◆ TASK DETAILS:
Below this line are records; write out exactly the lines from the one containing "ATOM 219 O O" through the one containing "ATOM 227 C CA", with the pictures left out.

──────── EXTRACTED MATERIAL

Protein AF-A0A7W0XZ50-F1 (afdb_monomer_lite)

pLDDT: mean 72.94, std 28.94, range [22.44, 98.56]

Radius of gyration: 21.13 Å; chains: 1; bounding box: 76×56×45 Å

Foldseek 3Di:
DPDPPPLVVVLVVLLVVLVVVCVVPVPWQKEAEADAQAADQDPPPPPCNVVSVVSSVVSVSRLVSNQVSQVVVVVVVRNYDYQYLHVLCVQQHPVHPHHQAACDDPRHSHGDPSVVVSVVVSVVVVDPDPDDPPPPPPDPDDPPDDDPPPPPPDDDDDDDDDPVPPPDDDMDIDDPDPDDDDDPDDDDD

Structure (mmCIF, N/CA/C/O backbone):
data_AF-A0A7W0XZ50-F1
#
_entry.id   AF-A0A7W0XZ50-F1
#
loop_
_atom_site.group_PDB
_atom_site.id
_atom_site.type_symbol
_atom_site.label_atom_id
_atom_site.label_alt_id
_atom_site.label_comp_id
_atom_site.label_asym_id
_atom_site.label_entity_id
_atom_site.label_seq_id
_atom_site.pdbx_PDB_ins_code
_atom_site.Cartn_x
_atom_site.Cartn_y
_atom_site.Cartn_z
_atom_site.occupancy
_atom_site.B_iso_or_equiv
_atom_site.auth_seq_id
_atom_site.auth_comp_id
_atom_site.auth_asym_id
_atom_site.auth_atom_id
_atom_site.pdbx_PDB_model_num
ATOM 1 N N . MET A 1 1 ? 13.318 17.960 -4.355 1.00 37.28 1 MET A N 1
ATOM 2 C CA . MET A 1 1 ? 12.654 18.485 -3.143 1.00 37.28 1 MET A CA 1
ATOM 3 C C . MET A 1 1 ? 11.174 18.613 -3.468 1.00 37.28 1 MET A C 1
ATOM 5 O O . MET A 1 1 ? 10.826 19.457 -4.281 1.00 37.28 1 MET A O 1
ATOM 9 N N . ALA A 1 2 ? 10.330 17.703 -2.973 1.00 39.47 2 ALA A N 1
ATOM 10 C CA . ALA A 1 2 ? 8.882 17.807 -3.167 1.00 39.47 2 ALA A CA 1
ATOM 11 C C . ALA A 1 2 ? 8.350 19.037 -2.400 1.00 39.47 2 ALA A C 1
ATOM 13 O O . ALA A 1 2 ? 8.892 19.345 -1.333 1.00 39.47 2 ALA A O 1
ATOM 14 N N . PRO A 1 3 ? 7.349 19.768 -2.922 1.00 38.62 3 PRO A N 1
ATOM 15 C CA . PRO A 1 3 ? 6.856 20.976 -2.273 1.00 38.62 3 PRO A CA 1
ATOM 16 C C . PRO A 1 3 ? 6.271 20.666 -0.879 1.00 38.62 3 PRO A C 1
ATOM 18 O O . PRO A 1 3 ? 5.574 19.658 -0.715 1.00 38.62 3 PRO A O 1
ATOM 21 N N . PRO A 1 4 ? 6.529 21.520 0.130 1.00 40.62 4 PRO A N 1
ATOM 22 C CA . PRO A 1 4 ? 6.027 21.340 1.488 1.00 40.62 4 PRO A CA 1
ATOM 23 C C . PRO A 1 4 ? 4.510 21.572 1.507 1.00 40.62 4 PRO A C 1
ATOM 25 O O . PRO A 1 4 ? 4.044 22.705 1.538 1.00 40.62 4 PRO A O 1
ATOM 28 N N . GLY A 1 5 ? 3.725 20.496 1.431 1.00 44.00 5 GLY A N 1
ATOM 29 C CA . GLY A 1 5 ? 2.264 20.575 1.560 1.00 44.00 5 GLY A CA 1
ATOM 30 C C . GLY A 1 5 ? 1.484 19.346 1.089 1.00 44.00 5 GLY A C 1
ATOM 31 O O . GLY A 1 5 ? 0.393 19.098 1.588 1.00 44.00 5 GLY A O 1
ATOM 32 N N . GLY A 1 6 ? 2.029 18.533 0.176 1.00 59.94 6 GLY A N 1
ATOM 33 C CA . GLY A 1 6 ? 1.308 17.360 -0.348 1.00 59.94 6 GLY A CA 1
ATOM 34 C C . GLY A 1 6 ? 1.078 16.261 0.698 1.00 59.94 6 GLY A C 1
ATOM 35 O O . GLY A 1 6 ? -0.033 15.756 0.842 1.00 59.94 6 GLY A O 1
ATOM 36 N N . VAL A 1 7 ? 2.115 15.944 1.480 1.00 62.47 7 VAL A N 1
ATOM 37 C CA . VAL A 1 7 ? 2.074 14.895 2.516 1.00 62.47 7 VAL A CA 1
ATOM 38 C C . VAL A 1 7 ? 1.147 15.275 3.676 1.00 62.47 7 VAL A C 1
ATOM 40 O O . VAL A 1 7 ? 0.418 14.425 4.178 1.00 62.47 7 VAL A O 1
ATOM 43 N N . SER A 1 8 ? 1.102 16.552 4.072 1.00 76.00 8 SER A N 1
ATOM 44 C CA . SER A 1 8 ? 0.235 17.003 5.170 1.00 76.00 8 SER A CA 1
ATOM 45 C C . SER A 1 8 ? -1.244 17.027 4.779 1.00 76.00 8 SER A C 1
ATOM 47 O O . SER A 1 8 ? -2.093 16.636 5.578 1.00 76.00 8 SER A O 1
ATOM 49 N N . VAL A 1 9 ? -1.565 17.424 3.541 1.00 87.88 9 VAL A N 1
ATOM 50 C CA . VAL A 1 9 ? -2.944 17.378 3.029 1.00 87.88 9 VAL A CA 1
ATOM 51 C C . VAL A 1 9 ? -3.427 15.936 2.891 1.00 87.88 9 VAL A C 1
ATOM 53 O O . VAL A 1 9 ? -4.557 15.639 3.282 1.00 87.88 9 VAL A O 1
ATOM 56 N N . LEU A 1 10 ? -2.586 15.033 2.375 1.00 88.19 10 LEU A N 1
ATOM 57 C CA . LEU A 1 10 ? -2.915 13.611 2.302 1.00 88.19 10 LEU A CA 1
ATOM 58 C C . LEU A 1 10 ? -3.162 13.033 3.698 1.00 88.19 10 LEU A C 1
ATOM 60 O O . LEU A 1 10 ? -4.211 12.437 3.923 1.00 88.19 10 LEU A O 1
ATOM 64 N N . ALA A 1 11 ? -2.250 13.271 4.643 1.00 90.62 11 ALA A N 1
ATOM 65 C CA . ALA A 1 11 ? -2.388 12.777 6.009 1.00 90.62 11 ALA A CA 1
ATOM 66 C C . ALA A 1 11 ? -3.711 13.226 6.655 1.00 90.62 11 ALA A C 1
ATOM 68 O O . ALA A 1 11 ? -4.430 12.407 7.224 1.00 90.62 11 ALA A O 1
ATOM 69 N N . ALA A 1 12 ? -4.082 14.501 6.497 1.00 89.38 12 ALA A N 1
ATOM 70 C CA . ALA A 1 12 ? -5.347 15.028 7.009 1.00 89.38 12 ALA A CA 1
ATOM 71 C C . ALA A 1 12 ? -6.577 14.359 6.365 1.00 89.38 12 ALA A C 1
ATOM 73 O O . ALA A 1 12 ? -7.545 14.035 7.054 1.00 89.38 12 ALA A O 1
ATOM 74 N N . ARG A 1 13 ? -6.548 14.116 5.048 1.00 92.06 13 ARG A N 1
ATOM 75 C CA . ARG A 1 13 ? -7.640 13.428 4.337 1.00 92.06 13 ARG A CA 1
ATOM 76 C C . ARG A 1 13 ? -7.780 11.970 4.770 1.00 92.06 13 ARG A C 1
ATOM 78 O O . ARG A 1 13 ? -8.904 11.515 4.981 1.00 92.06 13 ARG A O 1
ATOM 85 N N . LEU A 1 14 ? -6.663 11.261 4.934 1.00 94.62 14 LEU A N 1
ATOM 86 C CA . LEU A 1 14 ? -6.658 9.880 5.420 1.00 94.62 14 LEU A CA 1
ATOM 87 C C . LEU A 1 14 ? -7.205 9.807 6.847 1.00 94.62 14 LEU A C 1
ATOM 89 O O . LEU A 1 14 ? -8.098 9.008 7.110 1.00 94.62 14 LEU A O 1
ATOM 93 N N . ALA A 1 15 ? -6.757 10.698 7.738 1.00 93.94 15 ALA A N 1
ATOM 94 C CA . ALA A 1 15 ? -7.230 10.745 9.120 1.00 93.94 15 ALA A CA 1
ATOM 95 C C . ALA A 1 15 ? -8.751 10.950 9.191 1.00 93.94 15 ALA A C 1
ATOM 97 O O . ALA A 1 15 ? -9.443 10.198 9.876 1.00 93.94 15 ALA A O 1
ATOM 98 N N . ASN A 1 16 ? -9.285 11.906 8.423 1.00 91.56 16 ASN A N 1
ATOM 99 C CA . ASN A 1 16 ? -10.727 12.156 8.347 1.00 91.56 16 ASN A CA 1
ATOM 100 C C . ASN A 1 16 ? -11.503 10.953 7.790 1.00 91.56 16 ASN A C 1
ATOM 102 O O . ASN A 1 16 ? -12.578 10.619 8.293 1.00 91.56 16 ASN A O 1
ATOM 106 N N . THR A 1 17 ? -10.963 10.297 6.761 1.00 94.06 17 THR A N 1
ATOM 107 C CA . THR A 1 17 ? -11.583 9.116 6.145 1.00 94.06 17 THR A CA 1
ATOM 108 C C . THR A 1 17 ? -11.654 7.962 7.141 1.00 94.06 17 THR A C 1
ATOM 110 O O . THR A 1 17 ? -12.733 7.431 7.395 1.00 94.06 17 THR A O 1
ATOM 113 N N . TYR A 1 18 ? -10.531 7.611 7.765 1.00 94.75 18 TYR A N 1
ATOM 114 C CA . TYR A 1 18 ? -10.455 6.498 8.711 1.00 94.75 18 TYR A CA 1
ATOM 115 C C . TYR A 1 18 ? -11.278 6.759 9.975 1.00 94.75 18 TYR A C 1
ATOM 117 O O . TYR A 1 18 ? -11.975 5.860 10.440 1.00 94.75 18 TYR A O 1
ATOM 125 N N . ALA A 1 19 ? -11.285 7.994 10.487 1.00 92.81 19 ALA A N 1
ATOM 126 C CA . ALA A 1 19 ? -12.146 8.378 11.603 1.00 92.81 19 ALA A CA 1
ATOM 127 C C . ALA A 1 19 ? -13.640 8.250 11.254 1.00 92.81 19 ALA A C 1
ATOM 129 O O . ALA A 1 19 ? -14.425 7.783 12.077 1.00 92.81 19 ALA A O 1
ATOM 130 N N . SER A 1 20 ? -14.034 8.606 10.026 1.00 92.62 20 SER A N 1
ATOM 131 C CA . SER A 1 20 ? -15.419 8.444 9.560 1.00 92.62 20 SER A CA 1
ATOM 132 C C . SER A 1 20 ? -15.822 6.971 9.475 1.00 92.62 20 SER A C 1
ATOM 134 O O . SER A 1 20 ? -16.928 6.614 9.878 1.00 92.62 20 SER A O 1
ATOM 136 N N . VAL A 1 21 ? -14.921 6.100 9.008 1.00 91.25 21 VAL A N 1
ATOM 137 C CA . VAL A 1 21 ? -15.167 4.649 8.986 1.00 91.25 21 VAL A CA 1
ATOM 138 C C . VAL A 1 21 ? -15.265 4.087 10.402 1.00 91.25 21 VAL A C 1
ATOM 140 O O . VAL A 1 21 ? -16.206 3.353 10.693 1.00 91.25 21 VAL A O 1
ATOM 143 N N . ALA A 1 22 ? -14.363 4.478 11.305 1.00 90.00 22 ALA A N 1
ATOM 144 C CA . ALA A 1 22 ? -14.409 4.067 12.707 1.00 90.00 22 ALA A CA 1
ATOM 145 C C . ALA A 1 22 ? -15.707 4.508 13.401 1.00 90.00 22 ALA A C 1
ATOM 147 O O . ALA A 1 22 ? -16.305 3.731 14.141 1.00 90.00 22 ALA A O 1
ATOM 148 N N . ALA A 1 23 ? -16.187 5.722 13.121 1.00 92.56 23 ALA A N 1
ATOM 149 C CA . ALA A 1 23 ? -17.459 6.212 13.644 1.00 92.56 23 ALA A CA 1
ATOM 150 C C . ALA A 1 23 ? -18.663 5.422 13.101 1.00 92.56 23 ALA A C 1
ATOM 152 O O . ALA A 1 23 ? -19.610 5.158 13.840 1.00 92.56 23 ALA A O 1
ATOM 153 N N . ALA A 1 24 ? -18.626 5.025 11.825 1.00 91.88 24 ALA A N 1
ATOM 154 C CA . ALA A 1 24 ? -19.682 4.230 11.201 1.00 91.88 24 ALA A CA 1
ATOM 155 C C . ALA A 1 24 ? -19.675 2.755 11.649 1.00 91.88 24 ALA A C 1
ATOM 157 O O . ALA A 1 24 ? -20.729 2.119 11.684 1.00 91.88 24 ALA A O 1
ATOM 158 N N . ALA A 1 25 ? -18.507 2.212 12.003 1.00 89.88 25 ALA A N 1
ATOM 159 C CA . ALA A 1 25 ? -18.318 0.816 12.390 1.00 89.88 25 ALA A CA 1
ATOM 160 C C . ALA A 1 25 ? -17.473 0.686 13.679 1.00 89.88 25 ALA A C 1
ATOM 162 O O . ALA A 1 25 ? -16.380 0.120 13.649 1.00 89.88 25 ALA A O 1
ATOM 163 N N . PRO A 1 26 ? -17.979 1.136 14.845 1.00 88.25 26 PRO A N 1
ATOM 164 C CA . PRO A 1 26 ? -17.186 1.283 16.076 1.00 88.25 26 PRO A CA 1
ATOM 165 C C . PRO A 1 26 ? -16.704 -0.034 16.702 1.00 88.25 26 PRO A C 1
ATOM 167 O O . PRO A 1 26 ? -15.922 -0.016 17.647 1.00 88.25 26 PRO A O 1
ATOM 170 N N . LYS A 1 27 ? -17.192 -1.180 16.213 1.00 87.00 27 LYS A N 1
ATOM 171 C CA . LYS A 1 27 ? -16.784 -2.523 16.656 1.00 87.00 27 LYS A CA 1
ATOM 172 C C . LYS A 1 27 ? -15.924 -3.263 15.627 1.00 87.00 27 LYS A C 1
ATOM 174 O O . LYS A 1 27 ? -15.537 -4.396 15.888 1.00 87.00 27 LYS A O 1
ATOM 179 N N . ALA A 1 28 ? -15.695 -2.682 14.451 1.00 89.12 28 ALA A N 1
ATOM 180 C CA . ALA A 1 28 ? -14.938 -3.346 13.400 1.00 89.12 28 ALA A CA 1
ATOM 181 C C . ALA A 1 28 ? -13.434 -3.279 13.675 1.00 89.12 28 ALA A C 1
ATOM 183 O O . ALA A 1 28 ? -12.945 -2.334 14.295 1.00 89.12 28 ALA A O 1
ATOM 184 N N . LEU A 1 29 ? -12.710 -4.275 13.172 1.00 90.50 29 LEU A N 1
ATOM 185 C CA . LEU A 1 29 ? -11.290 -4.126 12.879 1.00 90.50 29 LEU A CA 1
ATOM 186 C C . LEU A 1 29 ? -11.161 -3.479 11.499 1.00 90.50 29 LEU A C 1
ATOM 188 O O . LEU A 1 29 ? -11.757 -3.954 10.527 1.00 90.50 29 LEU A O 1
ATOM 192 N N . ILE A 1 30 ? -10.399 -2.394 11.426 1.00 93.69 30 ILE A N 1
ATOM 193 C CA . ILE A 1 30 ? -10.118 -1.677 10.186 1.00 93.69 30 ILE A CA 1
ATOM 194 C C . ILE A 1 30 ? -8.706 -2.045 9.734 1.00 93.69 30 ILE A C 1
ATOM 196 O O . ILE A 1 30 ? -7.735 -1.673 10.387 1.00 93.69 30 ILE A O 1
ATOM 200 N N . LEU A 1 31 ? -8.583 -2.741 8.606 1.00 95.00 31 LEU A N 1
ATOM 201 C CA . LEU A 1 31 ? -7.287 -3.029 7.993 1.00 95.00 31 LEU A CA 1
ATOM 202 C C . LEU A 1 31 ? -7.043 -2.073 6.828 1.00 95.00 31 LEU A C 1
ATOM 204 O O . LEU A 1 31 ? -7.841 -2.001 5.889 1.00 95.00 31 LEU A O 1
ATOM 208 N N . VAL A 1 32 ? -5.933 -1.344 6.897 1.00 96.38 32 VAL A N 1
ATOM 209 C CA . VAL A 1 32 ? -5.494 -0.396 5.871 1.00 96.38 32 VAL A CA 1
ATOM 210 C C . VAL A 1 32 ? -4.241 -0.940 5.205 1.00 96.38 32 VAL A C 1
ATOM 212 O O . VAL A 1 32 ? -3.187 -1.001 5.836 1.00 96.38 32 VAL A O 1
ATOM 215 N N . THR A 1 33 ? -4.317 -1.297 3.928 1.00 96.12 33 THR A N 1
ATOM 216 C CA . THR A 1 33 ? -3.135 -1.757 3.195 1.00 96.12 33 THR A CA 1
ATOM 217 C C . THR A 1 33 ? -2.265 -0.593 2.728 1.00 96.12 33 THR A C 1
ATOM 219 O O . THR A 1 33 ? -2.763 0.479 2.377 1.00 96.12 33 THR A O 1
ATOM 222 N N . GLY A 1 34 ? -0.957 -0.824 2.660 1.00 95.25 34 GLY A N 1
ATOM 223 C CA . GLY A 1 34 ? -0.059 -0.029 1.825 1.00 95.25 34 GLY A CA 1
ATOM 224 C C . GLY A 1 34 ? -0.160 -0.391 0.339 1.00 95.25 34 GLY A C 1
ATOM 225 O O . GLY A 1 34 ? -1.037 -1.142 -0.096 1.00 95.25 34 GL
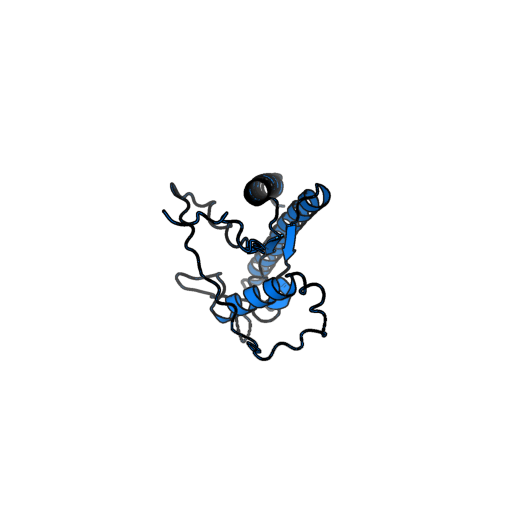Y A O 1
ATOM 226 N N . TYR A 1 35 ? 0.789 0.122 -0.436 1.00 96.38 35 TYR A N 1
ATOM 227 C CA . TYR A 1 35 ? 0.985 -0.206 -1.848 1.00 96.38 35 TYR A CA 1
ATOM 228 C C . TYR A 1 35 ? 2.296 -0.982 -2.053 1.00 96.38 35 TYR A C 1
ATOM 230 O O . TYR A 1 35 ? 3.286 -0.668 -1.383 1.00 96.38 35 TYR A O 1
ATOM 238 N N . PRO A 1 36 ? 2.352 -1.957 -2.977 1.00 97.38 36 PRO A N 1
ATOM 239 C CA . PRO A 1 36 ? 3.599 -2.607 -3.349 1.00 97.38 36 PRO A CA 1
ATOM 240 C C . PRO A 1 36 ? 4.515 -1.637 -4.097 1.00 97.38 36 PRO A C 1
ATOM 242 O O . PRO A 1 36 ? 4.059 -0.638 -4.667 1.00 97.38 36 PRO A O 1
ATOM 245 N N . TYR A 1 37 ? 5
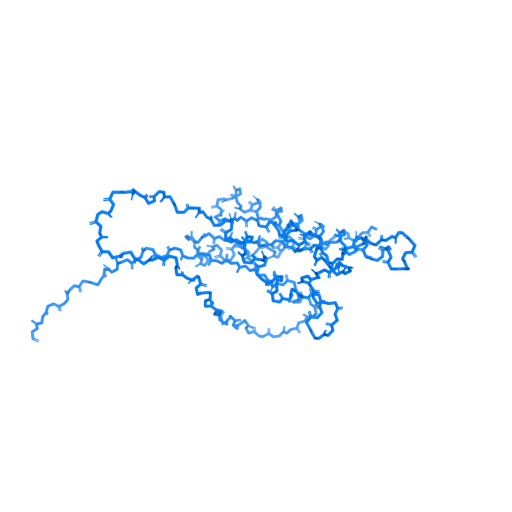.811 -1.946 -4.144 1.00 97.50 37 TYR A N 1
ATOM 246 C CA . TYR A 1 37 ? 6.694 -1.269 -5.088 1.00 97.50 37 TYR A CA 1
ATOM 247 C C . TYR A 1 37 ? 6.240 -1.558 -6.515 1.00 97.50 37 TYR A C 1
ATOM 249 O O . TYR A 1 37 ? 5.831 -2.668 -6.847 1.00 97.50 37 TYR A O 1
ATOM 257 N N . LEU A 1 38 ? 6.247 -0.520 -7.351 1.00 95.38 38 LEU A N 1
ATOM 258 C CA . LEU A 1 38 ? 5.640 -0.625 -8.672 1.00 95.38 38 LEU A CA 1
ATOM 259 C C . LEU A 1 38 ? 6.570 -1.332 -9.656 1.00 95.38 38 LEU A C 1
ATOM 261 O O . LEU A 1 38 ? 6.109 -2.062 -10.531 1.00 95.38 38 LEU A O 1
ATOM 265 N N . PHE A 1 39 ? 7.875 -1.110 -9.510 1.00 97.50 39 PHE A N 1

────────────────

◆ YOUR RESPONSE:
ATOM 219 O O . THR A 1 33 ? -2.763 0.479 2.377 1.00 96.12 33 THR A O 1
ATOM 222 N N . GLY A 1 34 ? -0.957 -0.824 2.660 1.00 95.25 34 GLY A N 1
ATOM 223 C CA . GLY A 1 34 ? -0.059 -0.029 1.825 1.00 95.25 34 GLY A CA 1
ATOM 224 C C . GLY A 1 34 ? -0.160 -0.391 0.339 1.00 95.25 34 GLY A C 1
ATOM 225 O O . GLY A 1 34 ? -1.037 -1.142 -0.096 1.00 95.25 34 GL
Y A O 1
ATOM 226 N N . TYR A 1 35 ? 0.789 0.122 -0.436 1.00 96.38 35 TYR A N 1
ATOM 227 C CA . TYR A 1 35 ? 0.985 -0.206 -1.848 1.00 96.38 35 TYR A CA 1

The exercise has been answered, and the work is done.